[Data for processing]

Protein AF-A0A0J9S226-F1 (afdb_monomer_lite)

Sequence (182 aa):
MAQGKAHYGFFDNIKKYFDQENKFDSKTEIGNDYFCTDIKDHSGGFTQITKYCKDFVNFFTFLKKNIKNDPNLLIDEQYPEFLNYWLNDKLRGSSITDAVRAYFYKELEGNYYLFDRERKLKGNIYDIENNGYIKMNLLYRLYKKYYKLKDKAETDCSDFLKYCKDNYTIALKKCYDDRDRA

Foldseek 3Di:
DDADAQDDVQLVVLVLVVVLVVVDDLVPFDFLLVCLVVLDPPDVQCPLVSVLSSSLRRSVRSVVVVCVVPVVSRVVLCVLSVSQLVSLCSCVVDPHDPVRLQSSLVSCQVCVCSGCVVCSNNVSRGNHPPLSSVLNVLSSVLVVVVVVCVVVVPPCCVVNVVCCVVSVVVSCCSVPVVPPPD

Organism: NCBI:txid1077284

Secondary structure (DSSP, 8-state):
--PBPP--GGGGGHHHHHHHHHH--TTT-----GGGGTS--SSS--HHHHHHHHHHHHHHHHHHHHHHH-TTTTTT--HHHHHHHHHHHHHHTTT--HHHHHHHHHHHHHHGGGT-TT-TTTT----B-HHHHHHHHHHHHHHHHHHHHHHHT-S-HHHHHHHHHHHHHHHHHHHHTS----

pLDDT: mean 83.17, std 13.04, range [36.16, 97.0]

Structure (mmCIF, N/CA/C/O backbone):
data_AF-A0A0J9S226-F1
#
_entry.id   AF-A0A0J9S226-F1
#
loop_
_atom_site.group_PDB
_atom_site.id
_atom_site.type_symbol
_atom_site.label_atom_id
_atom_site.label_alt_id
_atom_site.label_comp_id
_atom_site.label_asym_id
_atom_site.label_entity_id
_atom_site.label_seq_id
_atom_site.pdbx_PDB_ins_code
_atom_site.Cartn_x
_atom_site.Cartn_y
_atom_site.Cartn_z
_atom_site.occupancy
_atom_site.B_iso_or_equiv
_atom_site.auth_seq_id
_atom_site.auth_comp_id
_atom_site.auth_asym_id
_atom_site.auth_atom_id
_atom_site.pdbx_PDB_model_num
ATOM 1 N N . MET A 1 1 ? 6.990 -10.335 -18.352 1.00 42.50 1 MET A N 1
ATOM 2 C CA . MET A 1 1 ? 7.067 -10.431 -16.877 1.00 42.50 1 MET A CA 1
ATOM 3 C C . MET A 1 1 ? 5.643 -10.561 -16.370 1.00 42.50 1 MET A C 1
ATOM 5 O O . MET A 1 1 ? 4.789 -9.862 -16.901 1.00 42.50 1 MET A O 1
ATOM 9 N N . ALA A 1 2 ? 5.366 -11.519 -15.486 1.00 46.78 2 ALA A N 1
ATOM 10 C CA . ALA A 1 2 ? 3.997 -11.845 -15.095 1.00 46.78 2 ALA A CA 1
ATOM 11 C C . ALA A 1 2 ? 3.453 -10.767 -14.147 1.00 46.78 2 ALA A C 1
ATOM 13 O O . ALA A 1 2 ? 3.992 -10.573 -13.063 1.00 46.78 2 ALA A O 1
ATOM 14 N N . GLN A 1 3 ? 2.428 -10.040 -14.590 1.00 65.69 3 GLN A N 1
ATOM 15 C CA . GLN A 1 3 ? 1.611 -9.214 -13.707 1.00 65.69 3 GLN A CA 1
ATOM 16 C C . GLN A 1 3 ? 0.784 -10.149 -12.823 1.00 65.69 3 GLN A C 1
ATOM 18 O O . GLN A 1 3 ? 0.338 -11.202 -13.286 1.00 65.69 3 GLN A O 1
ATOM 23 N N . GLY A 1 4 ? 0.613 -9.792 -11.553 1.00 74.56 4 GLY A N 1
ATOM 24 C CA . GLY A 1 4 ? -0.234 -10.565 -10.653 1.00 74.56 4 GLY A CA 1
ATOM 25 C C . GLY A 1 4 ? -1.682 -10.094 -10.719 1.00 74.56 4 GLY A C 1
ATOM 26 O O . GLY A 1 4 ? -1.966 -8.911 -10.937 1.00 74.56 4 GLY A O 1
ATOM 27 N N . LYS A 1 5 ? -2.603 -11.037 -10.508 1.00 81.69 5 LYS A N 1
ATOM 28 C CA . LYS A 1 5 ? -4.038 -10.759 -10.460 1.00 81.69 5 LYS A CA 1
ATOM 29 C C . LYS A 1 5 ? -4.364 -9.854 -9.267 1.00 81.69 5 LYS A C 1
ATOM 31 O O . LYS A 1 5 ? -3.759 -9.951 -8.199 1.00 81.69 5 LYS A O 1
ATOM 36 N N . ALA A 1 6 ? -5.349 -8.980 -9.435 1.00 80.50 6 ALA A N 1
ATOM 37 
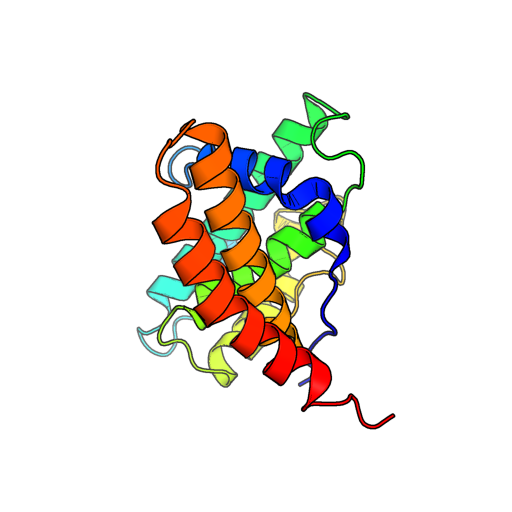C CA . ALA A 1 6 ? -5.872 -8.170 -8.340 1.00 80.50 6 ALA A CA 1
ATOM 38 C C . ALA A 1 6 ? -6.565 -9.032 -7.263 1.00 80.50 6 ALA A C 1
ATOM 40 O O . ALA A 1 6 ? -7.456 -9.830 -7.572 1.00 80.50 6 ALA A O 1
ATOM 41 N N . HIS A 1 7 ? -6.196 -8.824 -5.996 1.00 85.19 7 HIS A N 1
ATOM 42 C CA . HIS A 1 7 ? -6.839 -9.436 -4.831 1.00 85.19 7 HIS A CA 1
ATOM 43 C C . HIS A 1 7 ? -7.614 -8.377 -4.044 1.00 85.19 7 HIS A C 1
ATOM 45 O O . HIS A 1 7 ? -7.034 -7.440 -3.504 1.00 85.19 7 HIS A O 1
ATOM 51 N N . TYR A 1 8 ? -8.939 -8.524 -3.996 1.00 86.88 8 TYR A N 1
ATOM 52 C CA . TYR A 1 8 ? -9.850 -7.522 -3.431 1.00 86.88 8 TYR A CA 1
ATOM 53 C C . TYR A 1 8 ? -10.258 -7.790 -1.978 1.00 86.88 8 TYR A C 1
ATOM 55 O O . TYR A 1 8 ? -10.953 -6.963 -1.401 1.00 86.88 8 TYR A O 1
ATOM 63 N N . GLY A 1 9 ? -9.841 -8.912 -1.380 1.00 89.25 9 GLY A N 1
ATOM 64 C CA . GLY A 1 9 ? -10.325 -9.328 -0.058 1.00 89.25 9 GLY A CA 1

[Brief] Word for word, restate the lines of the listing above starting at the line with "ATOM 24 C CA" and ending at the line with "ATOM 26 O O", and nothing outside them.

[Answer box]
ATOM 24 C CA . GLY A 1 4 ? -0.234 -10.565 -10.653 1.00 74.56 4 GLY A CA 1
ATOM 25 C C . GLY A 1 4 ? -1.682 -10.094 -10.719 1.00 74.56 4 GLY A C 1
ATOM 26 O O . GLY A 1 4 ? -1.966 -8.911 -10.937 1.00 74.56 4 GLY A O 1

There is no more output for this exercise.